Right. So these are basic ends of the spectrum, and we all want to be closer to Way One than Way Two, I suspect. But, likely as not, there is one hell of a lot of Way Two in all of us, like it or not, because we are not robots.

More on this tomorrow. I have to go to bed. That, for the record, was fifteen minutes.

Thursday, December 22, 2005

Attention Christmas Cynics:

[Having noticed nearly a month long gap between posts, I have resolved to do another week's worth of ten-minute writings. To recap: Seven days, one post per day, written in ten-ish minutes, with relatively little forethought and edited with reasonable but not exacting vigor.]

This is for all of the Christmas Cynics out there:

You are wrong.

The holiday season is not merely an excuse for a vomit-inducing orgy of capitalistic consumer frenzy. Christmas is not simply a corporate-driven event designed to raise profits at the year's end. Hearing the same fifty or so Christmas songs in every store you enter is not nearly as bad as you make it out to be. Placing Christmas lights on the exterior of your domicile is definitely worth getting a bit chilly and is definitely not some expression of your sublimated desire to keep pace with your neighbors. Taking your kids to see Santa at the mall is a good idea. Nativity scenes are good. "It's A Wonderful Life" is good. Eggnog is really good. And for crying out loud on a stick, going out and buying a real live Christmas tree is an absolute necessity unless you are allergic to them.
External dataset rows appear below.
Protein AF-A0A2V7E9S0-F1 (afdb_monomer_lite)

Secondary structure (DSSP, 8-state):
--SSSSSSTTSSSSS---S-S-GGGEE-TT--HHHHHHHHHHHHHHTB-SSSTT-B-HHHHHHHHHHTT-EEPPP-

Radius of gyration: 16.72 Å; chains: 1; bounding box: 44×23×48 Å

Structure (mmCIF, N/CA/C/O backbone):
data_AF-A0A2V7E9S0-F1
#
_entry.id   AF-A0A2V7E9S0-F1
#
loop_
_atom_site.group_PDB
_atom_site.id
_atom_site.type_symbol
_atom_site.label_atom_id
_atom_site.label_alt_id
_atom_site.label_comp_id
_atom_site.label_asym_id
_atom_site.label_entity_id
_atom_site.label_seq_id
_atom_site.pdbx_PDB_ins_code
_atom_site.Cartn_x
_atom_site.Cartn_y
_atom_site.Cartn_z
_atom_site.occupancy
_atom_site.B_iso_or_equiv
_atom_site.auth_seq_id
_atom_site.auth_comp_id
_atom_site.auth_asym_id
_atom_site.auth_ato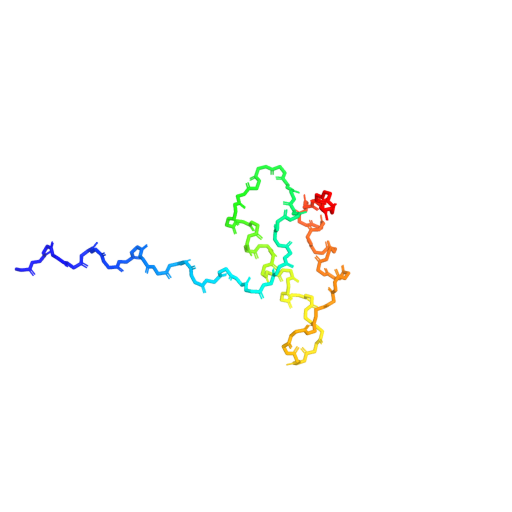m_id
_atom_site.pdbx_PDB_model_num
ATOM 1 N N . MET A 1 1 ? 30.151 3.716 33.783 1.00 45.59 1 MET A N 1
ATOM 2 C CA . MET A 1 1 ? 29.615 4.642 32.763 1.00 45.59 1 MET A CA 1
ATOM 3 C C . MET A 1 1 ? 28.652 3.890 31.835 1.00 45.59 1 MET A C 1
ATOM 5 O O . MET A 1 1 ? 28.957 3.694 30.673 1.00 45.59 1 MET A O 1
ATOM 9 N N . HIS A 1 2 ? 27.514 3.401 32.352 1.00 39.09 2 HIS A N 1
ATOM 10 C CA . HIS A 1 2 ? 26.656 2.412 31.658 1.00 39.09 2 HIS A CA 1
ATOM 11 C C . HIS A 1 2 ? 25.181 2.841 31.523 1.00 39.09 2 HIS A C 1
ATOM 13 O O . HIS A 1 2 ? 24.308 1.997 31.374 1.00 39.09 2 HIS A O 1
ATOM 19 N N . ARG A 1 3 ? 24.858 4.137 31.631 1.00 53.03 3 ARG A N 1
ATOM 20 C CA . ARG A 1 3 ? 23.452 4.601 31.683 1.00 53.03 3 ARG A CA 1
ATOM 21 C C . ARG A 1 3 ? 23.084 5.685 30.669 1.00 53.03 3 ARG A C 1
ATOM 23 O O . ARG A 1 3 ? 22.098 6.377 30.865 1.00 53.03 3 ARG A O 1
ATOM 30 N N . LEU A 1 4 ? 23.855 5.836 29.592 1.00 48.97 4 LEU A N 1
ATOM 31 C CA . LEU A 1 4 ? 23.581 6.837 28.546 1.00 48.97 4 LEU A CA 1
ATOM 32 C C . LEU A 1 4 ? 23.554 6.249 27.126 1.00 48.97 4 LEU A C 1
ATOM 34 O O . LEU A 1 4 ? 23.616 6.990 26.157 1.00 48.97 4 LEU A O 1
ATOM 38 N N . ALA A 1 5 ? 23.454 4.924 26.983 1.00 49.25 5 ALA A N 1
ATOM 39 C CA . ALA A 1 5 ? 23.463 4.260 25.673 1.00 49.25 5 ALA A CA 1
ATOM 40 C C . ALA A 1 5 ? 22.079 3.761 25.212 1.00 49.25 5 ALA A C 1
ATOM 42 O O . ALA A 1 5 ? 21.981 3.084 24.196 1.00 49.25 5 ALA A O 1
ATOM 43 N N . ALA A 1 6 ? 21.004 4.073 25.944 1.00 51.34 6 ALA A N 1
ATOM 44 C CA . ALA A 1 6 ? 19.672 3.508 25.695 1.00 51.34 6 ALA A CA 1
ATOM 45 C C . ALA A 1 6 ? 18.658 4.501 25.090 1.00 51.34 6 ALA A C 1
ATOM 47 O O . ALA A 1 6 ? 17.462 4.244 25.137 1.00 51.34 6 ALA A O 1
ATOM 48 N N . LEU A 1 7 ? 19.106 5.636 24.541 1.00 48.41 7 LEU A N 1
ATOM 49 C CA . LEU A 1 7 ? 18.208 6.683 24.016 1.00 48.41 7 LEU A CA 1
ATOM 50 C C . LEU A 1 7 ? 18.297 6.910 22.498 1.00 48.41 7 LEU A C 1
ATOM 52 O O . LEU A 1 7 ? 17.685 7.843 21.993 1.00 48.41 7 LEU A O 1
ATOM 56 N N . ILE A 1 8 ? 19.018 6.068 21.749 1.00 53.47 8 ILE A N 1
ATOM 57 C CA . ILE A 1 8 ? 19.268 6.306 20.310 1.00 53.47 8 ILE A CA 1
ATOM 58 C C . ILE A 1 8 ? 18.363 5.458 19.387 1.00 53.47 8 ILE A C 1
ATOM 60 O O . ILE A 1 8 ? 18.320 5.682 18.184 1.00 53.47 8 ILE A O 1
ATOM 64 N N . VAL A 1 9 ? 17.568 4.517 19.909 1.00 52.41 9 VAL A N 1
ATOM 65 C CA . VAL A 1 9 ? 16.888 3.515 19.053 1.00 52.41 9 VAL A CA 1
ATOM 66 C C . VAL A 1 9 ? 15.487 3.929 18.562 1.00 52.41 9 VAL A C 1
ATOM 68 O O . VAL A 1 9 ? 14.944 3.294 17.667 1.00 52.41 9 VAL A O 1
ATOM 71 N N . LEU A 1 10 ? 14.889 5.014 19.064 1.00 51.12 10 LEU A N 1
ATOM 72 C CA . LEU A 1 10 ? 13.478 5.334 18.767 1.00 51.12 10 LEU A CA 1
ATOM 73 C C . LEU A 1 10 ? 13.252 6.385 17.667 1.00 51.12 10 LEU A C 1
ATOM 75 O O . LEU A 1 10 ? 12.110 6.691 17.343 1.00 51.12 10 LEU A O 1
ATOM 79 N N . MET A 1 11 ? 14.311 6.913 17.052 1.00 49.34 11 MET A N 1
ATOM 80 C CA . MET A 1 11 ? 14.219 8.042 16.115 1.00 49.34 11 MET A CA 1
ATOM 81 C C . MET A 1 11 ? 14.725 7.661 14.718 1.00 49.34 11 MET A C 1
ATOM 83 O O . MET A 1 11 ? 15.581 8.323 14.146 1.00 49.34 11 MET A O 1
ATOM 87 N N . GLY A 1 12 ? 14.248 6.536 14.182 1.00 46.03 12 GLY A N 1
ATOM 88 C CA . GLY A 1 12 ? 14.768 5.988 12.921 1.00 46.03 12 GLY A CA 1
ATOM 89 C C . GLY A 1 12 ? 13.747 5.316 12.009 1.00 46.03 12 GLY A C 1
ATOM 90 O O . GLY A 1 12 ? 14.150 4.659 11.058 1.00 46.03 12 GLY A O 1
ATOM 91 N N . LEU A 1 13 ? 12.444 5.448 12.273 1.00 50.81 13 LEU A N 1
ATOM 92 C CA . LEU A 1 13 ? 11.390 4.778 11.489 1.00 50.81 13 LEU A CA 1
ATOM 93 C C . LEU A 1 13 ? 10.480 5.742 10.705 1.00 50.81 13 LEU A C 1
ATOM 95 O O . LEU A 1 13 ? 9.489 5.317 10.127 1.00 50.81 13 LEU A O 1
ATOM 99 N N . GLY A 1 14 ? 10.823 7.033 10.638 1.00 48.09 14 GLY A N 1
ATOM 100 C CA . GLY A 1 14 ? 9.977 8.064 10.015 1.00 48.09 14 GLY A CA 1
ATOM 101 C C . GLY A 1 14 ? 10.232 8.373 8.533 1.00 48.09 14 GLY A C 1
ATOM 102 O O . GLY A 1 14 ? 9.564 9.245 7.990 1.00 48.09 14 GLY A O 1
ATOM 103 N N . LEU A 1 15 ? 11.190 7.722 7.859 1.00 46.34 15 LEU A N 1
ATOM 104 C CA . LEU A 1 15 ? 11.665 8.159 6.527 1.00 46.34 15 LEU A CA 1
ATOM 105 C C . LEU A 1 15 ? 11.382 7.183 5.375 1.00 46.34 15 LEU A C 1
ATOM 107 O O . LEU A 1 15 ? 12.052 7.226 4.347 1.00 46.34 15 LEU A O 1
ATOM 111 N N . LEU A 1 16 ? 10.357 6.341 5.506 1.00 49.12 16 LEU A N 1
ATOM 112 C CA . LEU A 1 16 ? 9.811 5.565 4.384 1.00 49.12 16 LEU A CA 1
ATOM 113 C C . LEU A 1 16 ? 8.308 5.812 4.186 1.00 49.12 16 LEU A C 1
ATOM 115 O O . LEU A 1 16 ? 7.593 4.950 3.679 1.00 49.12 16 LEU A O 1
ATOM 119 N N . ALA A 1 17 ? 7.827 7.016 4.520 1.00 49.56 17 ALA A N 1
ATOM 120 C CA . ALA A 1 17 ? 6.627 7.551 3.885 1.00 49.56 17 ALA A CA 1
ATOM 121 C C . ALA A 1 17 ? 6.980 7.809 2.413 1.00 49.56 17 ALA A C 1
ATOM 123 O O . ALA A 1 17 ? 7.471 8.874 2.038 1.00 49.56 17 ALA A O 1
ATOM 124 N N . GLY A 1 18 ? 6.849 6.757 1.605 1.00 42.78 18 GLY A N 1
ATOM 125 C CA . GLY A 1 18 ? 7.134 6.779 0.184 1.00 42.78 18 GLY A CA 1
ATOM 126 C C . GLY A 1 18 ? 6.449 7.971 -0.471 1.00 42.78 18 GLY A C 1
ATOM 127 O O . GLY A 1 18 ? 5.246 8.182 -0.324 1.00 42.78 18 GLY A O 1
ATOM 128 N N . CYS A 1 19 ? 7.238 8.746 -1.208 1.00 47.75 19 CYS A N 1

See, here's the problem: if you are an intelligent person, you tend to be cynical about certain things, and you should be. This is because you are not a mindless sheepheaded idiot. You will find a great deal of sarcasm in your soul when you hear that people care whether or not Ashley Simpson has done blah blah blah lately. Or that the U.S. Government is still finding new ways to bury the country in blah blah blah. Much of life is very ridiculous, and as a person with an above-average IQ, you notice these ridiculosities, whereas the everyday moron embraces them as though they mattered. This is not an entirely bad way to approach certain areas of life. In fact, it is such a reasonable approach to the world that it has for many people become the default reaction, which makes it not nearly as intelligent as it used to be. That is: It used to take a keen intellect to observe and report sarcastically on the ironies of life, but if you've over-honed that sense, it is actually significantly more difficult to put the sarcasm down and enjoy things such as blatant sentimentality, tradition, and beauty.
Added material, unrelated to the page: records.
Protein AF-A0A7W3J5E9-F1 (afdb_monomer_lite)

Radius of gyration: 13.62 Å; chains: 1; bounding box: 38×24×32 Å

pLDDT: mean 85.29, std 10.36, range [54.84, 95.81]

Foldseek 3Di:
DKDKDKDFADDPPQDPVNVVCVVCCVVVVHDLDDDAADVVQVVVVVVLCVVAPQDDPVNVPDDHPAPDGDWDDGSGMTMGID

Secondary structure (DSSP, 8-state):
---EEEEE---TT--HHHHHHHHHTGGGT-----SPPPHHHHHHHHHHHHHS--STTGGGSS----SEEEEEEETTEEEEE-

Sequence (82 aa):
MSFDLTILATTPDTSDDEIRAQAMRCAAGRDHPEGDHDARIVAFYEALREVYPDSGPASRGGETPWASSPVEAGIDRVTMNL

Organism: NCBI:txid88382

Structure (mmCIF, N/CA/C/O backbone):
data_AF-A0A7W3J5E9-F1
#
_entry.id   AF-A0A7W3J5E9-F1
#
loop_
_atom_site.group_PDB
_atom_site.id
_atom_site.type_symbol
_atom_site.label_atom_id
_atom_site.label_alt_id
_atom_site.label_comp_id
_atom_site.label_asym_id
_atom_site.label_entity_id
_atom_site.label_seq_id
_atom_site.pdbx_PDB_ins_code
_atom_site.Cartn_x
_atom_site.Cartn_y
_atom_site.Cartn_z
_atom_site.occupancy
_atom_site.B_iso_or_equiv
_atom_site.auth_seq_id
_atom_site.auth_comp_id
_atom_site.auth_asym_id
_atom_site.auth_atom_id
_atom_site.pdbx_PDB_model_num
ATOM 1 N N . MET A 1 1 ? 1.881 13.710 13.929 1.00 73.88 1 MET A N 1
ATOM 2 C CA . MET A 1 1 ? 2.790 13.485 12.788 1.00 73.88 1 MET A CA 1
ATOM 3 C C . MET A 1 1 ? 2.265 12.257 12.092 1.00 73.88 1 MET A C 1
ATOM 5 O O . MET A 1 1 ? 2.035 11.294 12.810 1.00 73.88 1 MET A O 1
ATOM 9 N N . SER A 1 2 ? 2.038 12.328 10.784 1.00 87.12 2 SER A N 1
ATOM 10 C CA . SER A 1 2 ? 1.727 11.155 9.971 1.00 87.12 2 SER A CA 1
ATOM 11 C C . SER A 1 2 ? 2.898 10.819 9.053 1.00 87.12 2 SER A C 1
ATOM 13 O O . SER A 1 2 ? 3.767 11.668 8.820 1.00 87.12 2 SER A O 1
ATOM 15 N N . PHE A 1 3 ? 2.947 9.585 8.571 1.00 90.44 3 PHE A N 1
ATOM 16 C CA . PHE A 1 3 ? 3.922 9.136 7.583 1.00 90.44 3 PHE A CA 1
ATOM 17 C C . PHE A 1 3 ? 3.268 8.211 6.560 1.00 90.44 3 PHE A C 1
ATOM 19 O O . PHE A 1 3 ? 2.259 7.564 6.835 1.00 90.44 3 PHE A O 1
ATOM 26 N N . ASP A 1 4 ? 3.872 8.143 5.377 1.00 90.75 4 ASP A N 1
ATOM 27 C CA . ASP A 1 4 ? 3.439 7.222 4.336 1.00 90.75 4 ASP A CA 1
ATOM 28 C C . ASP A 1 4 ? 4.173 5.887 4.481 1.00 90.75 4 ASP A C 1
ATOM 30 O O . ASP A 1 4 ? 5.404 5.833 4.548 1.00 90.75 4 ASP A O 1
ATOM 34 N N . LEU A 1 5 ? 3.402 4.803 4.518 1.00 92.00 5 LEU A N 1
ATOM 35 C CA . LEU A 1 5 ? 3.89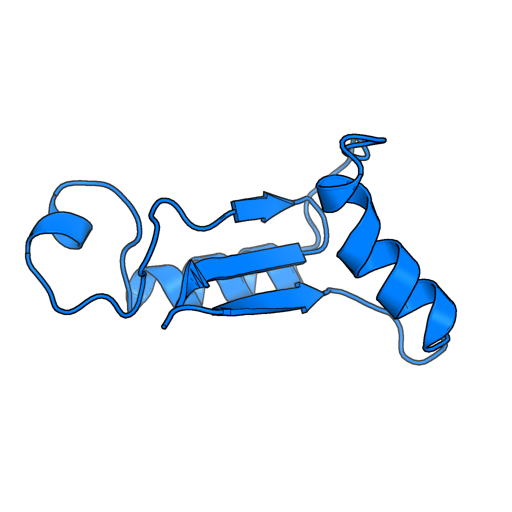2 3.436 4.417 1.00 92.00 5 LEU A CA 1
ATOM 36 C C . LEU A 1 5 ? 3.461 2.857 3.070 1.00 92.00 5 LEU A C 1
ATOM 38 O O . LEU A 1 5 ? 2.277 2.605 2.848 1.00 92.00 5 LEU A O 1
ATOM 42 N N . THR A 1 6 ? 4.430 2.605 2.191 1.00 91.62 6 THR A N 1
ATOM 43 C CA . THR A 1 6 ? 4.190 1.987 0.882 1.00 91.62 6 THR A CA 1
ATOM 44 C C . THR A 1 6 ? 4.629 0.527 0.891 1.00 91.62 6 THR A C 1
ATOM 46 O O . THR A 1 6 ? 5.777 0.212 1.198 1.00 91.62 6 THR A O 1
ATOM 49 N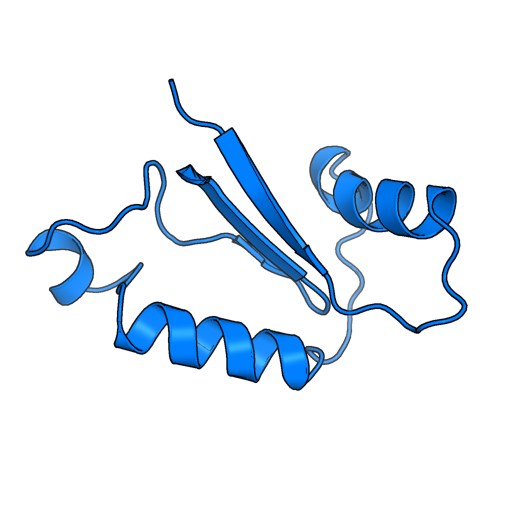 N . ILE A 1 7 ? 3.716 -0.361 0.508 1.00 93.12 7 ILE A N 1
ATOM 50 C CA . ILE A 1 7 ? 3.963 -1.781 0.257 1.00 93.12 7 ILE A CA 1
ATOM 51 C C . ILE A 1 7 ? 4.025 -1.989 -1.254 1.00 93.12 7 ILE A C 1
ATOM 53 O O . ILE A 1 7 ? 3.131 -1.541 -1.970 1.00 93.12 7 ILE A O 1
ATOM 57 N N . LEU A 1 8 ? 5.074 -2.660 -1.731 1.00 92.56 8 LEU A N 1
ATOM 58 C CA . LEU A 1 8 ? 5.333 -2.899 -3.151 1.00 92.56 8 LEU A CA 1
ATOM 59 C C . LEU A 1 8 ? 5.366 -4.397 -3.455 1.00 92.56 8 LEU A C 1
ATOM 61 O O . LEU A 1 8 ? 6.000 -5.176 -2.740 1.00 92.56 8 LEU A O 1
ATOM 65 N N . ALA A 1 9 ? 4.748 -4.787 -4.564 1.00 92.69 9 ALA A N 1
ATOM 66 C CA . ALA A 1 9 ? 4.997 -6.058 -5.213 1.00 92.69 9 ALA A CA 1
ATOM 67 C C . ALA A 1 9 ? 6.276 -5.932 -6.040 1.00 92.69 9 ALA A C 1
ATOM 69 O O . ALA A 1 9 ? 6.355 -5.178 -7.009 1.00 92.69 9 ALA A O 1
ATOM 70 N N . THR A 1 10 ? 7.285 -6.695 -5.640 1.00 90.69 10 THR A N 1
ATOM 71 C CA . THR A 1 10 ? 8.591 -6.717 -6.293 1.00 90.69 10 THR A CA 1
ATOM 72 C C . THR A 1 10 ? 9.050 -8.158 -6.519 1.00 90.69 10 THR A C 1
ATOM 74 O O . THR A 1 10 ? 8.383 -9.112 -6.079 1.00 90.69 10 THR A O 1
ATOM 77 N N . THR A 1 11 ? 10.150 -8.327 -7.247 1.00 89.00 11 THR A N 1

And that's the thing about Christmas cynics: they're missing the point. Yes, you are allowed to be a mite annoyed when you hear "Baby it's Cold Outside" for the fifty-third time while shopping for sixty-dollar picture frames at Pottery Barn, but that's not the point. As an intelligent person, it is your job to refocus your cynically-trained mind on the real point of the season, and embrace a little holiday beauty and sentiment. To wit:

The way white Christmas lights illuminate freshly fallen snow.

The smell of food baking when you walk into the family Christmas.

The fact that Tony Bennett has the perfect voice for singing "Santa Claus is Comin' to Town."

The pure, unadulterated joy of Christmas morning when you were a kid.

A blazing fireplace.

The guy down the block whose light display can be seen from a low earth orbit.

The quiet beauty of a candlelit Christmas eve church service.

Presents! How can you not love presents?

The way a snow-covered woods looks after a day-long winter storm.

Every ornament on your family tree that you made by hand between the ages of three and thirteen.

The familiarity, comfort, and love of family.


So. Just let go for a while and simply enjoy it.